### What you should do
Copy out the entries below exactly as they stand, but only from the line containing "ATOM 2 C CA" through the line containing "ATOM 22 O O".

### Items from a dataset
################
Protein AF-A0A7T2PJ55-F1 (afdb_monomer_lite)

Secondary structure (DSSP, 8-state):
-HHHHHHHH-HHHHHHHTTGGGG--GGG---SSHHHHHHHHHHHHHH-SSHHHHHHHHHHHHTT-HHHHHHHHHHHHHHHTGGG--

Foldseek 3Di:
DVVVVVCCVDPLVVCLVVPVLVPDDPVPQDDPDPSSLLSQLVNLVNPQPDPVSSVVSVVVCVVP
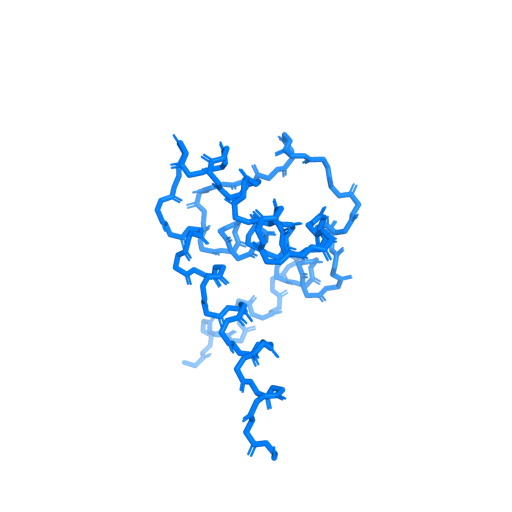DPSSVVNNCVVCCVVVVVVVPD

pLDDT: mean 77.4, std 11.77, range [45.56, 90.81]

Structure (mmCIF, N/CA/C/O backbone):
data_AF-A0A7T2PJ55-F1
#
_entry.id   AF-A0A7T2PJ55-F1
#
loop_
_atom_site.group_PDB
_atom_site.id
_atom_site.type_symbol
_atom_site.label_atom_id
_atom_site.label_alt_id
_atom_site.label_comp_id
_atom_site.label_asym_id
_atom_site.label_entity_id
_atom_site.label_seq_id
_atom_site.pdbx_PDB_ins_code
_atom_site.Cartn_x
_atom_site.Cartn_y
_atom_site.Cartn_z
_atom_site.occupancy
_atom_site.B_iso_or_equiv
_atom_site.auth_seq_id
_atom_site.auth_comp_id
_atom_site.auth_asym_id
_atom_site.auth_atom_id
_atom_site.pdbx_PDB_model_num
ATOM 1 N N . MET A 1 1 ? 2.228 -21.620 13.363 1.00 60.06 1 MET A N 1
ATOM 2 C CA . MET A 1 1 ? 1.406 -21.843 12.148 1.00 60.06 1 MET A CA 1
ATOM 3 C C . MET A 1 1 ? 0.024 -21.200 12.274 1.00 60.06 1 MET A C 1
ATOM 5 O O . MET A 1 1 ? -0.374 -20.498 11.354 1.00 60.06 1 MET A O 1
ATOM 9 N N . GLU A 1 2 ? -0.668 -21.329 13.411 1.00 63.31 2 GLU A N 1
ATOM 10 C CA . GLU A 1 2 ? -2.031 -20.789 13.601 1.00 63.31 2 GLU A CA 1
ATOM 11 C C . GLU A 1 2 ? -2.157 -19.265 13.452 1.00 63.31 2 GLU A C 1
ATOM 13 O O . GLU A 1 2 ? -3.071 -18.793 12.785 1.00 63.31 2 GLU A O 1
ATOM 18 N N . GLN A 1 3 ? -1.204 -18.481 13.968 1.00 62.28 3 GLN A N 1
ATOM 19 C CA . GLN A 1 3 ? -1.243 -17.015 13.834 1.00 62.28 3 GLN A CA 1
ATOM 20 C C . GLN A 1 3 ? -1.178 -16.536 12.371 1.00 62.28 3 GLN A C 1
ATOM 22 O O . GLN A 1 3 ? -1.817 -15.549 12.015 1.00 62.28 3 GLN A O 1
ATOM 27 N N . ARG A 1 4 ? -0.466 -17.263 11.495 1.00 60.50 4 ARG A N 1
ATOM 28 C CA . ARG A 1 4 ? -0.415 -16.966 10.050 1.00 60.50 4 ARG A CA 1
ATOM 29 C C . ARG A 1 4 ? -1.756 -17.245 9.373 1.00 60.50 4 ARG A C 1
ATOM 31 O O . ARG A 1 4 ? -2.216 -16.440 8.568 1.00 60.50 4 ARG A O 1
ATOM 38 N N . ALA A 1 5 ? -2.398 -18.356 9.730 1.00 64.00 5 ALA A N 1
ATOM 39 C CA . ALA A 1 5 ? -3.718 -18.708 9.215 1.00 64.00 5 ALA A CA 1
ATOM 40 C C . ALA A 1 5 ? -4.796 -17.713 9.683 1.00 64.00 5 ALA A C 1
ATOM 42 O O . ALA A 1 5 ? -5.663 -17.328 8.903 1.00 64.00 5 ALA A O 1
ATOM 43 N N . LEU A 1 6 ? -4.712 -17.242 10.930 1.00 61.69 6 LEU A N 1
ATOM 44 C CA . LEU A 1 6 ? -5.609 -16.218 11.474 1.00 61.69 6 LEU A CA 1
ATOM 45 C C . LEU A 1 6 ? -5.407 -14.858 10.796 1.00 61.69 6 LEU A C 1
ATOM 47 O O . LEU A 1 6 ? -6.386 -14.216 10.419 1.00 61.69 6 LEU A O 1
ATOM 51 N N . ALA A 1 7 ? -4.157 -14.447 10.563 1.00 62.69 7 ALA A N 1
ATOM 52 C CA . ALA A 1 7 ? -3.854 -13.210 9.847 1.00 62.69 7 ALA A CA 1
ATOM 53 C C . ALA A 1 7 ? -4.402 -13.221 8.409 1.00 62.69 7 ALA A C 1
ATOM 55 O O . ALA A 1 7 ? -4.949 -12.216 7.962 1.00 62.69 7 ALA A O 1
ATOM 56 N N . ALA A 1 8 ? -4.338 -14.359 7.708 1.00 64.75 8 ALA A N 1
ATOM 57 C CA . ALA A 1 8 ? -4.914 -14.510 6.369 1.00 64.75 8 ALA A CA 1
ATOM 58 C C . ALA A 1 8 ? -6.456 -14.443 6.359 1.00 64.75 8 ALA A C 1
ATOM 60 O O . ALA A 1 8 ? -7.051 -13.964 5.395 1.00 64.75 8 ALA A O 1
ATOM 61 N N . ARG A 1 9 ? -7.107 -14.893 7.440 1.00 73.50 9 ARG A N 1
ATOM 62 C CA . ARG A 1 9 ? -8.574 -14.875 7.598 1.00 73.50 9 ARG A CA 1
ATOM 63 C C . ARG A 1 9 ? -9.110 -13.573 8.195 1.00 73.50 9 ARG A C 1
ATOM 65 O O . ARG A 1 9 ? -10.324 -13.412 8.292 1.00 73.50 9 ARG A O 1
ATOM 72 N N . SER A 1 10 ? -8.231 -12.649 8.582 1.00 80.62 10 SER A N 1
ATOM 73 C CA . SER A 1 10 ? -8.633 -11.334 9.073 1.00 80.62 10 SER A CA 1
ATOM 74 C C . SER A 1 10 ? -9.401 -10.566 7.986 1.00 80.62 10 SER A C 1
ATOM 76 O O . SER A 1 10 ? -8.934 -10.503 6.840 1.00 80.62 10 SER A O 1
ATOM 78 N N . PRO A 1 11 ? -10.539 -9.933 8.324 1.00 81.50 11 PRO A N 1
ATOM 79 C CA . PRO A 1 11 ? -11.297 -9.099 7.394 1.00 81.50 11 PRO A CA 1
ATOM 80 C C . PRO A 1 11 ? -10.446 -7.998 6.752 1.00 81.50 11 PRO A C 1
ATOM 82 O O . PRO A 1 11 ? -10.589 -7.731 5.560 1.00 81.50 11 PRO A O 1
ATOM 85 N N . ASN A 1 12 ? -9.513 -7.415 7.512 1.00 84.38 12 ASN A N 1
ATOM 86 C CA . ASN A 1 12 ? -8.642 -6.343 7.029 1.00 84.38 12 ASN A CA 1
ATOM 87 C C . ASN A 1 12 ? -7.673 -6.861 5.960 1.00 84.38 12 ASN A C 1
ATOM 89 O O . ASN A 1 12 ? -7.548 -6.263 4.895 1.00 84.38 12 ASN A O 1
ATOM 93 N N . THR A 1 13 ? -7.044 -8.015 6.201 1.00 84.56 13 THR A N 1
ATOM 94 C CA . THR A 1 13 ? -6.161 -8.662 5.220 1.00 84.56 13 THR A CA 1
ATOM 95 C C . THR A 1 13 ? -6.928 -9.014 3.952 1.00 84.56 13 THR A C 1
ATOM 97 O O . THR A 1 13 ? -6.488 -8.704 2.847 1.00 84.56 13 THR A O 1
ATOM 100 N N . CYS A 1 14 ? -8.120 -9.599 4.103 1.00 86.62 14 CYS A N 1
ATOM 101 C CA . CYS A 1 14 ? -9.006 -9.899 2.984 1.00 86.62 14 CYS A CA 1
ATOM 102 C C . CYS A 1 14 ? -9.381 -8.647 2.177 1.00 86.62 14 CYS A C 1
ATOM 104 O O . CYS A 1 14 ? -9.473 -8.728 0.954 1.00 86.62 14 CYS A O 1
ATOM 106 N N . ALA A 1 15 ? -9.601 -7.503 2.827 1.00 87.31 15 ALA A N 1
ATOM 107 C CA . ALA A 1 15 ? -9.921 -6.251 2.146 1.00 87.31 15 ALA A CA 1
ATOM 108 C C . ALA A 1 15 ? -8.740 -5.739 1.306 1.00 87.31 15 ALA A C 1
ATOM 110 O O . ALA A 1 15 ? -8.925 -5.431 0.126 1.00 87.31 15 ALA A O 1
ATOM 111 N N . VAL A 1 16 ? -7.530 -5.734 1.878 1.00 87.50 16 VAL A N 1
ATOM 112 C CA . VAL A 1 16 ? -6.303 -5.306 1.184 1.00 87.50 16 VAL A CA 1
ATOM 113 C C . VAL A 1 16 ? -5.998 -6.215 -0.008 1.00 87.50 16 VAL A C 1
ATOM 115 O O . VAL A 1 16 ? -5.731 -5.718 -1.101 1.00 87.50 16 VAL A O 1
ATOM 118 N N . VAL A 1 17 ? -6.125 -7.537 0.157 1.00 87.44 17 VAL A N 1
ATOM 119 C CA . VAL A 1 17 ? -5.934 -8.518 -0.930 1.00 87.44 17 VAL A CA 1
ATOM 120 C C . VAL A 1 17 ? -6.959 -8.330 -2.053 1.00 87.44 17 VAL A C 1
ATOM 122 O O . VAL A 1 17 ? -6.617 -8.448 -3.225 1.00 87.44 17 VAL A O 1
ATOM 125 N N . ARG A 1 18 ? -8.209 -7.975 -1.727 1.00 88.25 18 ARG A N 1
ATOM 126 C CA . ARG A 1 18 ? -9.251 -7.666 -2.726 1.00 88.25 18 ARG A CA 1
ATOM 127 C C . ARG A 1 18 ? -9.103 -6.284 -3.370 1.00 88.25 18 ARG A C 1
ATOM 129 O O . ARG A 1 18 ? -9.933 -5.915 -4.199 1.00 88.25 18 ARG A O 1
ATOM 136 N N . GLY A 1 19 ? -8.081 -5.513 -3.004 1.00 90.50 19 GLY A N 1
ATOM 137 C CA . GLY A 1 19 ? -7.803 -4.221 -3.623 1.00 90.50 19 GLY A CA 1
ATOM 138 C C . GLY A 1 19 ? -8.594 -3.054 -3.036 1.00 90.50 19 GLY A C 1
ATOM 139 O O . GLY A 1 19 ? -8.905 -2.118 -3.773 1.00 90.50 19 GLY A O 1
ATOM 140 N N . SER A 1 20 ? -8.930 -3.073 -1.738 1.00 88.25 20 SER A N 1
ATOM 141 C CA . SER A 1 20 ? -9.589 -1.941 -1.054 1.00 88.25 20 SER A CA 1
ATOM 142 C C . SER A 1 20 ? -8.899 -0.602 -1.313 1.00 88.25 20 SER A C 1
ATOM 144 O O . SER A 1 20 ? -9.572 0.409 -1.516 1.00 88.25 20 SER A O 1
ATOM 146 N N . TRP A 1 21 ? -7.568 -0.609 -1.368 1.00 87.56 21 TRP A N 1
ATOM 147 C CA . TRP A 1 21 ? -6.721 0.550 -1.632 1.00 87.56 21 TRP A CA 1
ATOM 148 C C . TRP A 1 21 ? -7.011 1.240 -2.967 1.00 87.56 21 TRP A C 1
ATOM 150 O O . TRP A 1 21 ? -6.891 2.455 -3.040 1.00 87.56 21 TRP A O 1
ATOM 160 N N . ARG A 1 22 ? -7.493 0.543 -4.001 1.00 89.12 22 ARG A N 1
ATOM 161 C CA . ARG A 1 22 ? -7.757 1.160 -5.318 1.00 89.12 22 ARG A CA 1
ATOM 162 C C . ARG A 1 22 ? -8.802 2.273 -5.284 1.00 89.12 22 ARG A C 1
ATOM 164 O O . ARG A 1 22 ? -8.811 3.124 -6.160 1.00 89.12 22 ARG A O 1
ATOM 171 N N . ARG A 1 23 ? -9.711 2.241 -4.305 1.00 88.56 23 ARG A N 1
ATOM 172 C CA . ARG A 1 23 ? -10.794 3.230 -4.149 1.00 88.56 23 ARG A CA 1
ATOM 173 C C . ARG A 1 23 ? -10.583 4.177 -2.967 1.00 88.56 23 ARG A C 1
ATOM 175 O O . ARG A 1 23 ? -11.447 5.009 -2.705 1.00 88.56 23 ARG A O 1
ATOM 182 N N . LYS A 1 24 ? -9.492 4.020 -2.213 1.00 87.69 24 LYS A N 1
ATOM 183 C CA . LYS A 1 24 ? -9.206 4.857 -1.043 1.00 87.69 24 LYS A CA 1
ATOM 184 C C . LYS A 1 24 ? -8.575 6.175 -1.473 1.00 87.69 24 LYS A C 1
################
### Result of this task
ATOM 2 C CA . MET A 1 1 ? 1.406 -21.843 12.148 1.00 60.06 1 MET A CA 1
ATOM 3 C C . MET A 1 1 ? 0.024 -21.200 12.274 1.00 60.06 1 MET A C 1
ATOM 5 O O . MET A 1 1 ? -0.374 -20.498 11.354 1.00 60.06 1 MET A O 1
ATOM 9 N N . GLU A 1 2 ? -0.668 -21.329 13.411 1.00 63.31 2 GLU A N 1
ATOM 10 C CA . GLU A 1 2 ? -2.031 -20.789 13.601 1.00 63.31 2 GLU A CA 1
ATOM 11 C C . GLU A 1 2 ? -2.157 -19.265 13.452 1.00 63.31 2 GLU A C 1
ATOM 13 O O . GLU A 1 2 ? -3.071 -18.793 12.785 1.00 63.31 2 GLU A O 1
ATOM 18 N N . GLN A 1 3 ? -1.204 -18.481 13.968 1.00 62.28 3 GLN A N 1
ATOM 19 C CA . GLN A 1 3 ? -1.243 -17.015 13.834 1.00 62.28 3 GLN A CA 1
ATOM 20 C C . GLN A 1 3 ? -1.178 -16.536 12.371 1.00 62.28 3 GLN A C 1
ATOM 22 O O . GLN A 1 3 ? -1.817 -15.549 12.015 1.00 62.28 3 GLN A O 1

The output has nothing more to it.